Association of single nucleotide autophagy‐related protein 5 gene polymorphism rs2245214 with susceptibility to non–small cell lung cancer

• Published in: Journal of cellular biochemistry Vol. 120; no. 2; pp. 1924 - 1931
• Main Authors: Nikseresht, Mohsen, Shahverdi, Maryam, Dehghani, Mehdi, Abidi, Hassan, Mahmoudi, Reza, Ghalamfarsa, Ghasem, Manzouri, Leila, Ghavami, Saeid
• Format: Journal Article
• Language: English
• Published: United States Wiley Subscription Services, Inc 01.02.2019
• Subjects: Alleles; Apoptosis; ATG5; Autophagy; Cancer; Cytosine; Females; Gene expression; Gene polymorphism; Gene regulation; Genes; Genotype & phenotype; Guanine; Lung cancer; Lungs; Males; Non-small cell lung carcinoma; non–small cell lung cancer (NSCLC); Patients; Phagocytosis; Polymorphism; Proteins; Regression analysis; Restriction fragment length polymorphism; Risk reduction; polymorphism; autophagy; non-small cell lung cancer (NSCLC); ATG5
• ISSN: 0730-2312; 1097-4644; 1097-4644
• DOI: 10.1002/jcb.27467

Introduction: Autophagy is a mechanism that is involved in the regulation of cellular life, apoptosis, and stemness while its intervening genes play important functions in various cancers including lung cancer.

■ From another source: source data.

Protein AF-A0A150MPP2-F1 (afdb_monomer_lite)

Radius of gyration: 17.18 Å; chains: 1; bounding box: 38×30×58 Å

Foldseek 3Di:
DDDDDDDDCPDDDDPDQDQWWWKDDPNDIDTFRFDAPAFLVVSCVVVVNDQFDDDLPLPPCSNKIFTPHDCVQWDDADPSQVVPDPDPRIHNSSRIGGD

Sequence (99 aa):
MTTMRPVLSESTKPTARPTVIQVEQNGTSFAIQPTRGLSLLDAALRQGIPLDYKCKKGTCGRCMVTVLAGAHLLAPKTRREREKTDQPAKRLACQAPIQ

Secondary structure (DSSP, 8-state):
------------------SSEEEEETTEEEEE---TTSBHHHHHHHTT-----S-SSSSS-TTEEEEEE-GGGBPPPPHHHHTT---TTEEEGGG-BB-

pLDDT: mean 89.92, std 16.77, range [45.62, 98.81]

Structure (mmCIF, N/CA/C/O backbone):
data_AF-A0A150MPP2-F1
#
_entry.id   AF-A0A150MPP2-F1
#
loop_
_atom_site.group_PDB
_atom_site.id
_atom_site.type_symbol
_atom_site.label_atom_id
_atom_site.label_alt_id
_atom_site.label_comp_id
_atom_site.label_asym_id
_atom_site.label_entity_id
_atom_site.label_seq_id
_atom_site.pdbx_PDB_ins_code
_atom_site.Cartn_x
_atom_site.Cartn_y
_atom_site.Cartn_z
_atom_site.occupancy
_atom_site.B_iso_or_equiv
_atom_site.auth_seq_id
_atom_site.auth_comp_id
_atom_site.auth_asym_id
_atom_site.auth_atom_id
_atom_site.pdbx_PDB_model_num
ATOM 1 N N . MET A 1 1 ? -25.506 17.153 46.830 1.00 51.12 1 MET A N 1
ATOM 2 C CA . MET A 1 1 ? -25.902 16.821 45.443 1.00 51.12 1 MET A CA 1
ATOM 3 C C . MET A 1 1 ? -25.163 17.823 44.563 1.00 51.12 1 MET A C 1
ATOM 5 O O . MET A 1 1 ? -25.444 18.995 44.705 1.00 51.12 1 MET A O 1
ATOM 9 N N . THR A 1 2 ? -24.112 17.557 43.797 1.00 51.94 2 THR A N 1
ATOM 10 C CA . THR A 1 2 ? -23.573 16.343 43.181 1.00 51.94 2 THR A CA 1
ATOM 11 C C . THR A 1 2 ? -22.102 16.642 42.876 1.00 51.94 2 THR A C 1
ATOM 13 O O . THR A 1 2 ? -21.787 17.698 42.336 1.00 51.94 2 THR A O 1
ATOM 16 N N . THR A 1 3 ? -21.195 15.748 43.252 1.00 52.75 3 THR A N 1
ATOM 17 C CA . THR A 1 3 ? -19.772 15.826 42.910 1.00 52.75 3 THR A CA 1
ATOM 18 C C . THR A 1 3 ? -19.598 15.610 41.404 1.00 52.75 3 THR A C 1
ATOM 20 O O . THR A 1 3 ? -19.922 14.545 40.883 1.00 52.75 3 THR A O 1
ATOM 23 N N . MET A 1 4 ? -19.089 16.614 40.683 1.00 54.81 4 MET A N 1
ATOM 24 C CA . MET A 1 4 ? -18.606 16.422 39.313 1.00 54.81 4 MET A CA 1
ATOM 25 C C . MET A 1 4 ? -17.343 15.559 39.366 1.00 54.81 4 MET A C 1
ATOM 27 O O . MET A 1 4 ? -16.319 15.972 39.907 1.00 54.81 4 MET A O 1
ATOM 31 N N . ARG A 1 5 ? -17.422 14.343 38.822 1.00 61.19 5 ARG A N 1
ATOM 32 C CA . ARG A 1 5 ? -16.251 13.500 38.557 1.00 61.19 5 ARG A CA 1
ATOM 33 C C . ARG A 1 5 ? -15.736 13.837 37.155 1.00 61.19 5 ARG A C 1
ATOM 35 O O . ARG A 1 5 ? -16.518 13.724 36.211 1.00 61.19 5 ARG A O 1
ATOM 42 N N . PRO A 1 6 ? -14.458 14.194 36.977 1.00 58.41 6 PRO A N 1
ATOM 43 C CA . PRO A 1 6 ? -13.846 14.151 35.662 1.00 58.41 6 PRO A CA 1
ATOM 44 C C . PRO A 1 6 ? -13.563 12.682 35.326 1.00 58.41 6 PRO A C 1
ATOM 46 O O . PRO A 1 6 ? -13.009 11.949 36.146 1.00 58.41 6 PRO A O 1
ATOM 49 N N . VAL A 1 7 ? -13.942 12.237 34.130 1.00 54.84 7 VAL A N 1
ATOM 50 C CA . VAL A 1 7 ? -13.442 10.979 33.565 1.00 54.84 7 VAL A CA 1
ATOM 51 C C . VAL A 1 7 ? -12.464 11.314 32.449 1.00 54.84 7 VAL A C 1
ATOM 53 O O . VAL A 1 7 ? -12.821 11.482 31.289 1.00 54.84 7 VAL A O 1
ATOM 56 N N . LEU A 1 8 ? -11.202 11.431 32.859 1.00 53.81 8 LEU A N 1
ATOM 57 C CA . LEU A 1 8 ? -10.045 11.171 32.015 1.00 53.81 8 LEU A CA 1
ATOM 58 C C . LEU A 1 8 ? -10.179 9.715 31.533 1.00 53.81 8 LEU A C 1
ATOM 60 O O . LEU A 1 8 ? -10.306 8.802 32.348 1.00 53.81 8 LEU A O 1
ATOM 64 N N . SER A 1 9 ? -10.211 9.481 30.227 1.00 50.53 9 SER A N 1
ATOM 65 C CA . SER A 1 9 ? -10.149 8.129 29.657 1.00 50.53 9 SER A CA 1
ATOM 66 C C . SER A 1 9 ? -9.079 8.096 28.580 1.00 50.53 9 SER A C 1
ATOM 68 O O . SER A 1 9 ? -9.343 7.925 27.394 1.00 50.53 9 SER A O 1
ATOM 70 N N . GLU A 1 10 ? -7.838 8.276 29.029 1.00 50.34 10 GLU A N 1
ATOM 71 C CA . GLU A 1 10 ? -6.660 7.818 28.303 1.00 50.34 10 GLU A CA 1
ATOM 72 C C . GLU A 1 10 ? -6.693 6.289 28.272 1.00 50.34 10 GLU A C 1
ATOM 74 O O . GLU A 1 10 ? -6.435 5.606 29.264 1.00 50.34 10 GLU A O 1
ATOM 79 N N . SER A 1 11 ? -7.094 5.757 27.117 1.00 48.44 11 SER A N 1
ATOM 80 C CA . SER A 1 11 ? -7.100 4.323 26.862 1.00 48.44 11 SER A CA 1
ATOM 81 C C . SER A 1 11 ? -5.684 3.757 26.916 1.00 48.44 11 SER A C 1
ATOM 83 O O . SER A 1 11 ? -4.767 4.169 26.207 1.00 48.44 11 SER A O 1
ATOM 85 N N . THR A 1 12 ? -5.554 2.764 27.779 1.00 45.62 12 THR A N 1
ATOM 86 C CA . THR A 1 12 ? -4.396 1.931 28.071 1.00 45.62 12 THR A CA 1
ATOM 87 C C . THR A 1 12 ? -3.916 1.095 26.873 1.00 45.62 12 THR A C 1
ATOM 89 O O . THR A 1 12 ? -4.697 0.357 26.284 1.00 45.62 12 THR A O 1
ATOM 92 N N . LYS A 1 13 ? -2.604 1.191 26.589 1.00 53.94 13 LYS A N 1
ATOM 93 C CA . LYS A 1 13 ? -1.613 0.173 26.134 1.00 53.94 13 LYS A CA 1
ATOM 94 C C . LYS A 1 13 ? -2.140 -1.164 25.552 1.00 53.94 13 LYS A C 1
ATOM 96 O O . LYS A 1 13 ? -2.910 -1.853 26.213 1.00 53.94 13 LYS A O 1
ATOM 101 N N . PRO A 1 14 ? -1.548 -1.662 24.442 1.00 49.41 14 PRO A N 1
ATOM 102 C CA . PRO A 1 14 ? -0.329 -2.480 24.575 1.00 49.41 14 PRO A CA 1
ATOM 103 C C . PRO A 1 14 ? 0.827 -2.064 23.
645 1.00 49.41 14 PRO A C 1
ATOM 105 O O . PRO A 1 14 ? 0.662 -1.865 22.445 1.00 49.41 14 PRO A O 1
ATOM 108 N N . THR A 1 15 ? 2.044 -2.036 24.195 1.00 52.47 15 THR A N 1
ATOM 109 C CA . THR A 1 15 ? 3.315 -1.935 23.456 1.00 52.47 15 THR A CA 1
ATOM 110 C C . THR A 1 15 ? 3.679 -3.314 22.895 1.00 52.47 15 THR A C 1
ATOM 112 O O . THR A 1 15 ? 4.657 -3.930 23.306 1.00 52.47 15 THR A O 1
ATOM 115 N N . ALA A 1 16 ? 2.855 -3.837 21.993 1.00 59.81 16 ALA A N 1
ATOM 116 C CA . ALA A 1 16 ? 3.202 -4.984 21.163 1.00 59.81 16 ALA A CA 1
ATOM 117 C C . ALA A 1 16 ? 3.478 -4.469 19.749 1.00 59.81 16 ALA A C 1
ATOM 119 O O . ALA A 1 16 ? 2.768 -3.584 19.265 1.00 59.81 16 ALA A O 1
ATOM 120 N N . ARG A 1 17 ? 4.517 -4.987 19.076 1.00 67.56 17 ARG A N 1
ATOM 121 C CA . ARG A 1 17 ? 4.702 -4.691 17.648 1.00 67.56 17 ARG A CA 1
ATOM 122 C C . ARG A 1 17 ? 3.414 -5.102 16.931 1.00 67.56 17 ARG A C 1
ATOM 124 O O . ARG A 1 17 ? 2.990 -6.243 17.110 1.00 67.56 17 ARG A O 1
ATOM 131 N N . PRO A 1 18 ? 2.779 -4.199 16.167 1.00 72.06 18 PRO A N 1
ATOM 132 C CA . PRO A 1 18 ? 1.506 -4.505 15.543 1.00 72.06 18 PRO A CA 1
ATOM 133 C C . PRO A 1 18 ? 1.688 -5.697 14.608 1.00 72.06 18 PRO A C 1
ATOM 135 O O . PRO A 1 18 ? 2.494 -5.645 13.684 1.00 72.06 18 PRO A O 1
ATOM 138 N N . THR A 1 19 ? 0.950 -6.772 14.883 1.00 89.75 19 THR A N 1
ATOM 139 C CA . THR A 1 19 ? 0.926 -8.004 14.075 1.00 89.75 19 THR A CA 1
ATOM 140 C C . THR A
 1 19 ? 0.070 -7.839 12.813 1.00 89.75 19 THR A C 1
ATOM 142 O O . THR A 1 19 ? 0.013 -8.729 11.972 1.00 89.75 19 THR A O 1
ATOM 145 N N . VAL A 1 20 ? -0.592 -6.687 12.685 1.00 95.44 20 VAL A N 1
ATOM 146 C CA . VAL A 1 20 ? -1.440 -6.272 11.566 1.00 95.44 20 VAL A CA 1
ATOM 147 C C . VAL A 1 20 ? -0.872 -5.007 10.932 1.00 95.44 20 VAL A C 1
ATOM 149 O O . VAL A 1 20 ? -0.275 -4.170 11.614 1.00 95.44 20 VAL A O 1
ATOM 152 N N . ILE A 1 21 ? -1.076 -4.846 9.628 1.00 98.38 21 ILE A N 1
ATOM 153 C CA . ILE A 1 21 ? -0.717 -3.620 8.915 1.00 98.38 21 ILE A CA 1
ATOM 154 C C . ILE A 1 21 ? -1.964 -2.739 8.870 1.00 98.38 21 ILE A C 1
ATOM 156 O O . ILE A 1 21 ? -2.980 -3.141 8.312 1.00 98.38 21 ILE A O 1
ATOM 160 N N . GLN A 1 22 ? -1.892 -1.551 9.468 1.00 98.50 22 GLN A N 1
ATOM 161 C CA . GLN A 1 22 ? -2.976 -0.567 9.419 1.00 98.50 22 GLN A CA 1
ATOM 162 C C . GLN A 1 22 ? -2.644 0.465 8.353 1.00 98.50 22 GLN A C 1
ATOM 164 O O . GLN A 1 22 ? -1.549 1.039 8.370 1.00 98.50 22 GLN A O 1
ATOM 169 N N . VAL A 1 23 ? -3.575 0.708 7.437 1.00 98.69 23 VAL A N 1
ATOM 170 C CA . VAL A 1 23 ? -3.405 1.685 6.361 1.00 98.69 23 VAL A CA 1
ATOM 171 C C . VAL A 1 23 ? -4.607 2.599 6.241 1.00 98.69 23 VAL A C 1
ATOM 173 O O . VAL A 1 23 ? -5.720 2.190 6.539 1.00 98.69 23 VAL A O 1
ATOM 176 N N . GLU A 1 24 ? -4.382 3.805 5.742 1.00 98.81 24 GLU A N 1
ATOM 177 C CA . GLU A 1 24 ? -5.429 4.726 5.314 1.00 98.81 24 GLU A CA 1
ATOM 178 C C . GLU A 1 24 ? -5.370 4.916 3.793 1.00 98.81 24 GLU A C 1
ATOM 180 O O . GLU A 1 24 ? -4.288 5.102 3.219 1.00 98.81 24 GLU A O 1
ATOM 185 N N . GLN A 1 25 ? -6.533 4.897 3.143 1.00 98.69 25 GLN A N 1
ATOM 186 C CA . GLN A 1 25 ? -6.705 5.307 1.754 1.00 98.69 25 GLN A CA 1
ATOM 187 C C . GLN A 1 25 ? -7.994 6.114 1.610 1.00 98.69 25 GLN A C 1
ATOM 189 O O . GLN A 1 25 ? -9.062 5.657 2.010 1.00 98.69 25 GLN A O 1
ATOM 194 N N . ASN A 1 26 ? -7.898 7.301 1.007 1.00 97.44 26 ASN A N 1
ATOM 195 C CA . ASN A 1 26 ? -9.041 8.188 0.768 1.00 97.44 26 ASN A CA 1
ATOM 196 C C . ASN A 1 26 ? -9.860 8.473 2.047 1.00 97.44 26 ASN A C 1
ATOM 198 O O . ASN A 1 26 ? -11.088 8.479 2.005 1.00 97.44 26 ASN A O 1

ATG5 is one of the key genes for the regulation of the autophagy pathway. In this study, our team has investigated the potential relationship between ATG5 gene polymorphism rs2245214 with non–small cell lung cancer (NSCLC) in a subpopulation of patients from southern Iran. In this study, 34 patients with NSCLC (20 males and 14 females [mean age: 12.86 ± 60.47 years]) and 50 healthy subjects (30 males and 20 females [mean age: 13.09 ± 56.62 years]) were studied in terms of the genotype of the ATG5 gene. We used restriction fragment length polymorphism and analyzed the results using SPSS software (v.23). The results revealed that subjects harboring the guanine/cytosine (GC) genotype of the rs2245214 ATG5 gene polymorphism had suffered less from NSCLC, whereas the prevalence of the C‐allele of this polymorphism was significantly higher in patients with NSCLC ( P < 0.05). On the basis of the results of logistic regression, the presence of this C‐allele may predict the risk of lung cancer ( P value = 0.011; OR, 3.52; 95% CI, 1.33‐9.26). This study concludes that the C‐allele of the rs2245214 ATG5 gene polymorphism is associated with increased susceptibility to NSCLC, whereas the GC genotype of this polymorphism is associated with decreased risk and might therefore have a protective role in the development of NSCLC.